Baidu has encountered bandwidth and write endurance challenges in processing new client data and in duplicating tape library backup data in parallel. Intel Optane SSDs bring great value with high bandwidth, high endurance, low latency, and easy maintenance, which helps Baidu accelerate our tape-library solution innovations while reducing cost and improving efficiency."—Baidu Binghe Tape Library Archive Storage Group representative
Massive Amounts of Cold Data are Stored on Tape Libraries
In recent years, businesses have been amassing enormous volumes of data by digitizing and tracking more internal processes, collecting more information about customers, and building more data-intensive applications than ever before. As the amount of data generated and gathered continues to grow, saving and managing this flood of information has become increasingly difficult.
Simply saving all data in one storage medium is impractical. Different storage media have different levels of cost, capacity, performance, and endurance that make each suitable for different types of data. A useful way to identify the best medium for storing data is to first classify the data as “hot,” “warm,” or “cold.” The coldest data is a good candidate for archival in a long-term, inexpensive storage medium such as magnetic tape.
It turns out that most business data can ultimately be saved as cold (as shown in Figure 1).1 For this reason, it’s essential to choose a storage medium for cold data that not only is inexpensive, but that also can write quickly enough to keep up with the fast rate at which this type of data is generated. Fortunately, thanks to technologies such as Fibre Channel and Serial Attached SCSI (SAS), modern tape libraries can write quickly, making them an excellent choice for the fast archiving of cold data today.
Figure 1. Most business data that is stored can be considered “cold.” 2
Fast Tape Libraries Need Fast Cache Disks
The sequential read and write performance of tape libraries continues to improve to help keep up with the growing amounts of data. But even though tape libraries themselves write quickly, there is a technical hurdle in a tape-library-based backup architecture that often prevents data from being written to the library at its maximum rate. Before data is backed up to tape, it first needs to be collected on data nodes in a caching tier, where the data can be prepared (sequentialized) for writing to tape media, as shown in Figure 2.
The SAS RAID cache-tiering disks in these data nodes often cannot perform reads and writes fast enough to saturate the pipeline to the tape libraries, resulting in a bottleneck and a slow backup rate that doesn’t live up to the high-speed potential of tape libraries.

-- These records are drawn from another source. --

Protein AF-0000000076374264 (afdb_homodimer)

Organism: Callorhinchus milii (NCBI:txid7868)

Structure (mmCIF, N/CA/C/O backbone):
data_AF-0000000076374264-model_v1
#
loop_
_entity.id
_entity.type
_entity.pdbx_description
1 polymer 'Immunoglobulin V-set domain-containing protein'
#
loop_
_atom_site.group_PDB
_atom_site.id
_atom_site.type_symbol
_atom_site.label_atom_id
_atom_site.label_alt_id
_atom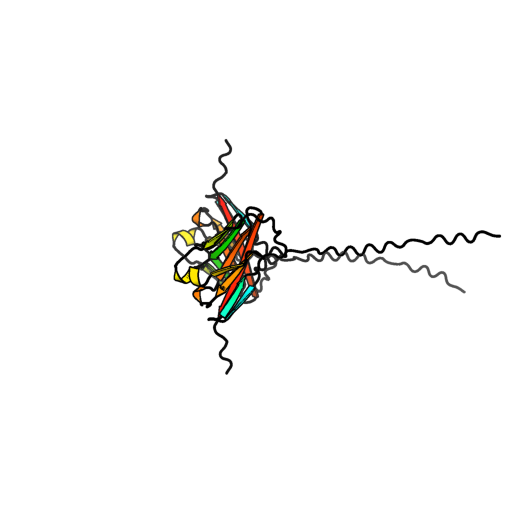_site.label_comp_id
_atom_site.label_asym_id
_atom_site.label_entity_id
_atom_site.label_seq_id
_atom_site.pdbx_PDB_ins_code
_atom_site.Cartn_x
_atom_site.Cartn_y
_atom_site.Cartn_z
_atom_site.occupancy
_atom_site.B_iso_or_equiv
_atom_site.auth_seq_id
_atom_site.auth_comp_id
_atom_site.auth_asym_id
_atom_site.auth_atom_id
_atom_site.pdbx_PDB_model_num
ATOM 1 N N . LEU A 1 1 ? 64.688 36.906 -27.109 1 21.7 1 LEU A N 1
ATOM 2 C CA . LEU A 1 1 ? 63.906 35.781 -27.516 1 21.7 1 LEU A CA 1
ATOM 3 C C . LEU A 1 1 ? 63.156 35.188 -26.312 1 21.7 1 LEU A C 1
ATOM 5 O O . LEU A 1 1 ? 63.406 35.562 -25.172 1 21.7 1 LEU A O 1
ATOM 9 N N . SER A 1 2 ? 63.312 33.812 -25.891 1 21.61 2 SER A N 1
ATOM 10 C CA . SER A 1 2 ? 62.156 32.906 -25.766 1 21.61 2 SER A CA 1
ATOM 11 C C . SER A 1 2 ? 61.375 33.219 -24.516 1 21.61 2 SER A C 1
ATOM 13 O O . SER A 1 2 ? 61.844 33.938 -23.625 1 21.61 2 SER A O 1
ATOM 15 N N . LEU A 1 3 ? 60.844 32.188 -23.984 1 24.75 3 LEU A N 1
ATOM 16 C CA . LEU A 1 3 ? 59.656 31.344 -23.859 1 24.75 3 LEU A CA 1
ATOM 17 C C . LEU A 1 3 ? 59.188 31.297 -22.422 1 24.75 3 LEU A C 1
ATOM 19 O O . LEU A 1 3 ? 58.281 30.516 -22.094 1 24.75 3 LEU A O 1
ATOM 23 N N . CYS A 1 4 ? 59.781 31.906 -21.375 1 28.73 4 CYS A N 1
ATOM 24 C CA . CYS A 1 4 ? 59.312 31.203 -20.188 1 28.73 4 CYS A CA 1
ATOM 25 C C . CYS A 1 4 ? 57.781 31.328 -20.078 1 28.73 4 CYS A C 1
ATOM 27 O O . CYS A 1 4 ? 57.25 32.438 -20.062 1 28.73 4 CYS A O 1
ATOM 29 N N . VAL A 1 5 ? 56.906 30.156 -20.391 1 30.7 5 VAL A N 1
ATOM 30 C CA . VAL A 1 5 ? 55.562 29.562 -20.469 1 30.7 5 VAL A CA 1
ATOM 31 C C . VAL A 1 5 ? 54.906 29.578 -19.078 1 30.7 5 VAL A C 1
ATOM 33 O O . VAL A 1 5 ? 54.719 28.531 -18.469 1 30.7 5 VAL A O 1
ATOM 36 N N . SER A 1 6 ? 55.25 30.234 -18.016 1 37.56 6 SER A N 1
ATOM 37 C CA . SER A 1 6 ? 54.594 29.734 -16.797 1 37.56 6 SER A CA 1
ATOM 38 C C . SER A 1 6 ? 53.094 29.828 -16.891 1 37.56 6 SER A C 1
ATOM 40 O O . SER A 1 6 ? 52.531 30.906 -17.125 1 37.56 6 SER A O 1
ATOM 42 N N . HIS A 1 7 ? 52.375 28.656 -17.5 1 33.78 7 HIS A N 1
ATOM 43 C CA . HIS A 1 7 ? 50.938 28.359 -17.547 1 33.78 7 HIS A CA 1
ATOM 44 C C . HIS A 1 7 ? 50.344 28.344 -16.141 1 33.78 7 HIS A C 1
ATOM 46 O O . HIS A 1 7 ? 50.781 27.578 -15.281 1 33.78 7 HIS A O 1
ATOM 52 N N . SER A 1 8 ? 49.969 29.422 -15.516 1 42.41 8 SER A N 1
ATOM 53 C CA . SER A 1 8 ? 49.156 29.453 -14.297 1 42.41 8 SER A CA 1
ATOM 54 C C . SER A 1 8 ? 47.844 28.656 -14.469 1 42.41 8 SER A C 1
ATOM 56 O O . SER A 1 8 ? 47.062 28.953 -15.352 1 42.41 8 SER A O 1
ATOM 58 N N . LEU A 1 9 ? 47.875 27.297 -14.195 1 34.19 9 LEU A N 1
ATOM 59 C CA . LEU A 1 9 ? 46.781 26.344 -14.055 1 34.19 9 LEU A CA 1
ATOM 60 C C . LEU A 1 9 ? 45.781 26.828 -13.016 1 34.19 9 LEU A C 1
ATOM 62 O O . LEU A 1 9 ? 46.094 26.891 -11.82 1 34.19 9 LEU A O 1
ATOM 66 N N . SER A 1 10 ? 44.938 27.828 -13.219 1 43.94 10 SER A N 1
ATOM 67 C CA . SER A 1 10 ? 43.844 28.156 -12.312 1 43.94 10 SER A CA 1
ATOM 68 C C . SER A 1 10 ? 42.875 27.016 -12.195 1 43.94 10 SER A C 1
ATOM 70 O O . SER A 1 10 ? 42.312 26.531 -13.203 1 43.94 10 SER A O 1
ATOM 72 N N . VAL A 1 11 ? 42.906 26.125 -11.172 1 30.8 11 VAL A N 1
ATOM 73 C CA . VAL A 1 11 ? 42 25.062 -10.742 1 30.8 11 VAL A CA 1
ATOM 74 C C . VAL A 1 11 ? 40.656 25.672 -10.344 1 30.8 11 VAL A C 1
ATOM 76 O O . VAL A 1 11 ? 40.594 26.469 -9.414 1 30.8 11 VAL A O 1
ATOM 79 N N . CYS A 1 12 ? 39.688 25.969 -11.266 1 33.09 12 CYS A N 1
ATOM 80 C CA . CYS A 1 12 ? 38.281 26.203 -10.969 1 33.09 12 CYS A CA 1
ATOM 81 C C . CYS A 1 12 ? 37.656 25.031 -10.203 1 33.09 12 CYS A C 1
ATOM 83 O O . CYS A 1 12 ? 37.5 23.953 -10.758 1 33.09 12 CYS A O 1
ATOM 85 N N . LEU A 1 13 ? 37.938 24.906 -8.922 1 30.41 13 LEU A N 1
ATOM 86 C CA . LEU A 1 13 ? 37.188 23.984 -8.062 1 30.41 13 LEU A CA 1
ATOM 87 C C . LEU A 1 13 ? 35.719 24.297 -8.07 1 30.41 13 LEU A C 1
ATOM 89 O O . LEU A 1 13 ? 35.281 25.297 -7.508 1 30.41 13 LEU A O 1
ATOM 93 N N . THR A 1 14 ? 34.938 24 -9.195 1 37.06 14 THR A N 1
ATOM 94 C CA . THR A 1 14 ? 33.469 23.969 -9.195 1 37.06 14 THR A CA 1
ATOM 95 C C . THR A 1 14 ? 32.938 22.984 -8.164 1 37.06 14 THR A C 1
ATOM 97 O O . THR A 1 14 ? 33.156 21.781 -8.281 1 37.06 14 THR A O 1
ATOM 100 N N . LEU A 1 15 ? 32.875 23.422 -6.918 1 33.69 15 LEU A N 1
ATOM 101 C CA . LEU A 1 15 ? 32.031 22.734 -5.938 1 33.69 15 LEU A CA 1
ATOM 102 C C . LEU A 1 15 ? 30.594 22.688 -6.406 1 33.69 15 LEU A C 1
ATOM 104 O O . LEU A 1 15 ? 29.875 23.688 -6.359 1 33.69 15 LEU A O 1
ATOM 108 N N . SER A 1 16 ? 30.266 21.875 -7.461 1 37.72 16 SER A N 1
ATOM 109 C CA . SER A 1 16 ? 28.859 21.594 -7.766 1 37.72 16 SER A CA 1
ATOM 110 C C . SER A 1 16 ? 28.188 20.844 -6.629 1 37.72 16 SER A C 1
ATOM 112 O O . SER A 1 16 ? 28.516 19.672 -6.371 1 37.72 16 SER A O 1
ATOM 114 N N . LEU A 1 17 ? 27.75 21.5 -5.602 1 33.06 17 LEU A N 1
ATOM 115 C CA . LEU A 1 17 ? 26.781 20.906 -4.691 1 33.06 17 LEU A CA 1
ATOM 116 C C . LEU A 1 17 ? 25.531 20.453 -5.445 1 33.06 17 LEU A C 1
ATOM 118 O O . LEU A 1 17 ? 24.672 21.266 -5.777 1 33.06 17 LEU A O 1
ATOM 122 N N . SER A 1 18 ? 25.625 19.438 -6.352 1 36.75 18 SER A N 1
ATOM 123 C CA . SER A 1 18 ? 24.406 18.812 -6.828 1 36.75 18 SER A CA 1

Figure 2. Tape libraries require data nodes to sequentialize data and prepare it for backup. This architecture can manage multiple data streams, including incoming new data, access existing data, and remove old data.
Baidu Evaluates Options for Fast Caching
Baidu was facing a caching bottleneck problem in its tape backup architecture. Two scenarios in particular stressed the system and exposed the bottleneck:
- The company’s autonomous car solution was generating an enormous amount of data from Internet of Things (IoT) sensors installed throughout a fleet of 300 vehicles, which had logged more than two million kilometers at the time. Most of this IoT data was classified as “cold” and was sent for long-term storage on tape via the data nodes.

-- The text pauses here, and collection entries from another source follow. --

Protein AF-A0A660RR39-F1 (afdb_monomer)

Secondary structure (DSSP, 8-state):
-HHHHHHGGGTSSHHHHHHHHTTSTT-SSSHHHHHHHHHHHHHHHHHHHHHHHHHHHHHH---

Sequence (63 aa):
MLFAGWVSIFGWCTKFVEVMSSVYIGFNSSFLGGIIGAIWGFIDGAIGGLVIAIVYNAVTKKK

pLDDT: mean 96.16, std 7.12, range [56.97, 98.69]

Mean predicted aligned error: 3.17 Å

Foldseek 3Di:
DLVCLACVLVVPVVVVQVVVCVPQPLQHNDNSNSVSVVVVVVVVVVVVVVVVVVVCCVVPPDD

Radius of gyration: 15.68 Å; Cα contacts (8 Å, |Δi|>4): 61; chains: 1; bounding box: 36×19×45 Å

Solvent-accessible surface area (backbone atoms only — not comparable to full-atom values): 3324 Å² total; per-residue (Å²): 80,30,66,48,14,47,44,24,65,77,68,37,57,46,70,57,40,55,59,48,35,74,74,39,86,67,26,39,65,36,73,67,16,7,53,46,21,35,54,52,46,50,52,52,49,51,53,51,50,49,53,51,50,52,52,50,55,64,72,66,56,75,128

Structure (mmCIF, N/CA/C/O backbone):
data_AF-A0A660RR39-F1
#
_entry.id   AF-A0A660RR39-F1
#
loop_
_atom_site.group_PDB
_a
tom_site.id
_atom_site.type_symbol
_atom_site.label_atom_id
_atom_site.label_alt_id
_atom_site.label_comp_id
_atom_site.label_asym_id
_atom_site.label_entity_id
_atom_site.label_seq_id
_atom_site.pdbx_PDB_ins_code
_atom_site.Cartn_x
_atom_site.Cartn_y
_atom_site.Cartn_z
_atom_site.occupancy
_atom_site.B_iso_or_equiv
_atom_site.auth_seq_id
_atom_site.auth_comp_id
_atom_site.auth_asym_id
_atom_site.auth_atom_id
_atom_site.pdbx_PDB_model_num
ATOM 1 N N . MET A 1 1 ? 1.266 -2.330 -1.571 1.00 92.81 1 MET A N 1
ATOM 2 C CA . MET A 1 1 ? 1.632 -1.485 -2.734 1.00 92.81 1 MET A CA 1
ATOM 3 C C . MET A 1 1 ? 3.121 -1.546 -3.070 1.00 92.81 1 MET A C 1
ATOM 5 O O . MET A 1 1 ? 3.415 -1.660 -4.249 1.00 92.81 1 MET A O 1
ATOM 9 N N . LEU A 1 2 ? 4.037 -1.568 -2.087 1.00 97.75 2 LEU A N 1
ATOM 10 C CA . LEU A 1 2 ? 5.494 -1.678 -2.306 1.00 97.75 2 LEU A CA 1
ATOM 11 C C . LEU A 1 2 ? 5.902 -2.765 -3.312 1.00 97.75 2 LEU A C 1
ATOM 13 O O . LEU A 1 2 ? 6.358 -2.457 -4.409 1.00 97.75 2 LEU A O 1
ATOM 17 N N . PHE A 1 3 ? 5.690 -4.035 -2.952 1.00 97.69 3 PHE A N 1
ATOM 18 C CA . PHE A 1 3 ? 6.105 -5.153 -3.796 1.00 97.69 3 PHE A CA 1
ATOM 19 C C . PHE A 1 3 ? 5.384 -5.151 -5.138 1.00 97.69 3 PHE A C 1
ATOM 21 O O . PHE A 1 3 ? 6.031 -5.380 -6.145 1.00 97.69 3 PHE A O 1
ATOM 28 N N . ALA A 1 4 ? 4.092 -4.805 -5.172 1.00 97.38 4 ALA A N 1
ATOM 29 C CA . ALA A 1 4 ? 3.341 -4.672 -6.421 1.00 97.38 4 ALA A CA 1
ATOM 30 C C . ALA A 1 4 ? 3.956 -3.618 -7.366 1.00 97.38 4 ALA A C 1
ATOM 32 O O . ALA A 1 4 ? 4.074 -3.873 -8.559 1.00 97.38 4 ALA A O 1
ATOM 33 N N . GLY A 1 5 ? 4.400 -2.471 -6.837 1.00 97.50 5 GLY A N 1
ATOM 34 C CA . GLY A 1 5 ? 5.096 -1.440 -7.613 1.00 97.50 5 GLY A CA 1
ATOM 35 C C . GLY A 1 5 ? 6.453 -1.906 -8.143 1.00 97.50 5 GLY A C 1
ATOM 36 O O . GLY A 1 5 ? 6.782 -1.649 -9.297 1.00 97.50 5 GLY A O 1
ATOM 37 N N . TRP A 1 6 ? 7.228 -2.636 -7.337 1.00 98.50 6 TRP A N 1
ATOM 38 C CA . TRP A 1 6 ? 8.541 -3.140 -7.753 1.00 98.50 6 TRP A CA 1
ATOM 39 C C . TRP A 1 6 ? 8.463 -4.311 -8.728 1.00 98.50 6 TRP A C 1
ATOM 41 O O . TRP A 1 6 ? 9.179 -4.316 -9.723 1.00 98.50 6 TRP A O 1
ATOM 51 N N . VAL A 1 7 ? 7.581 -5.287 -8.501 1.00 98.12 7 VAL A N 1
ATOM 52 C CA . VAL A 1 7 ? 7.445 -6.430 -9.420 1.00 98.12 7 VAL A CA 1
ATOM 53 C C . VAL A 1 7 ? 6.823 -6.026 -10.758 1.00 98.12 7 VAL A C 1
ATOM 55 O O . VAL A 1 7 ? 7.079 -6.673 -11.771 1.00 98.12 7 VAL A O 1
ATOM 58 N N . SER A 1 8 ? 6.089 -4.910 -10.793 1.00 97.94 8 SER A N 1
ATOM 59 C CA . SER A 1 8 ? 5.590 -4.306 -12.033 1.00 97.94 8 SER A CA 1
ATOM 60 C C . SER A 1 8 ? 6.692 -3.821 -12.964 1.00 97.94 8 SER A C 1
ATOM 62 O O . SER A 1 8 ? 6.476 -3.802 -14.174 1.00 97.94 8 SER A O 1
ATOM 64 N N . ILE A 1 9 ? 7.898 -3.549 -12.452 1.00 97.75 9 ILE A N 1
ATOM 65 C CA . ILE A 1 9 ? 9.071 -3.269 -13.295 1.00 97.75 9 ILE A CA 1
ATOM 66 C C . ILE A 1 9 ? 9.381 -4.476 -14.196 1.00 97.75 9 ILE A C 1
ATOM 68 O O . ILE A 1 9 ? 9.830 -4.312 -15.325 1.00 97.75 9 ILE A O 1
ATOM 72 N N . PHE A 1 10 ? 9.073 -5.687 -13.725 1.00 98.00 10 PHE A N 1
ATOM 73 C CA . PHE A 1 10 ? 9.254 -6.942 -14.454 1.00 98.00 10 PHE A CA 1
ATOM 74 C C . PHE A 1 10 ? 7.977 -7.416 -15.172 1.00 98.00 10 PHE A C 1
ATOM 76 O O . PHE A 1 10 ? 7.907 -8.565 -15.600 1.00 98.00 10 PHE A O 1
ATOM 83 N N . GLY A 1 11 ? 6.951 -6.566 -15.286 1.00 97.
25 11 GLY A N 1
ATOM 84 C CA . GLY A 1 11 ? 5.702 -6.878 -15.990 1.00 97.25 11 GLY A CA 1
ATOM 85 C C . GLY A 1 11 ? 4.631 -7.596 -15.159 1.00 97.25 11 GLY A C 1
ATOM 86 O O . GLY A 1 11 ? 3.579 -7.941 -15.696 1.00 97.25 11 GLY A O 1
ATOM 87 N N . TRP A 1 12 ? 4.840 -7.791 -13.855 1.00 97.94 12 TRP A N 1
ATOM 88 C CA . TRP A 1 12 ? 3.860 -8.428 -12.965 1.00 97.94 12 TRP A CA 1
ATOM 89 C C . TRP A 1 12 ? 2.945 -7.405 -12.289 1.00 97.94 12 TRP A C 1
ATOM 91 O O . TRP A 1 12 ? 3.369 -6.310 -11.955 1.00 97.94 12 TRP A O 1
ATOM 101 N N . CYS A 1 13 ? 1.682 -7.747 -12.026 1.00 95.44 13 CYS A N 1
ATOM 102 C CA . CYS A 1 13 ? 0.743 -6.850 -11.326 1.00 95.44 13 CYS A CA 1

- The company’s retention policies called for data stored on tape to be moved onto new tape every 3-6 years, which required the use of cache disks. The burden of this caching workload—constantly writing and reading a growing amount of archive data—was uncovering the inefficiencies of the system.
In the cold data tier, Baidu’s data nodes used hard disk drives (HDDs) for caching before archiving to tape. Although the tape libraries could write at a rate of 600 MB per second (MB/s), the HDDs could only read at a rate of 200 MB/s, effectively reducing the potential backup speed by two-thirds, as shown in Figure 3.
Figure 3. The cache disks in the old Baidu backup architecture caused a bottleneck.
As the Baidu team considered alternatives for its cache drives, it made note of the data-tier requirements:
Read-speed requirements: The replacement cache disks needed to match the 600 MB/s write speed of the tape library with a read performance of 600 MB/s, even while experiencing significant write pressure.
- Simultaneous write-speed requirements: In order to keep the tape write speed saturated for cost efficiency, the disks needed to be able to write new data into cache at least as fast as the cached data could be written to tape, namely 600 MB/s minimum.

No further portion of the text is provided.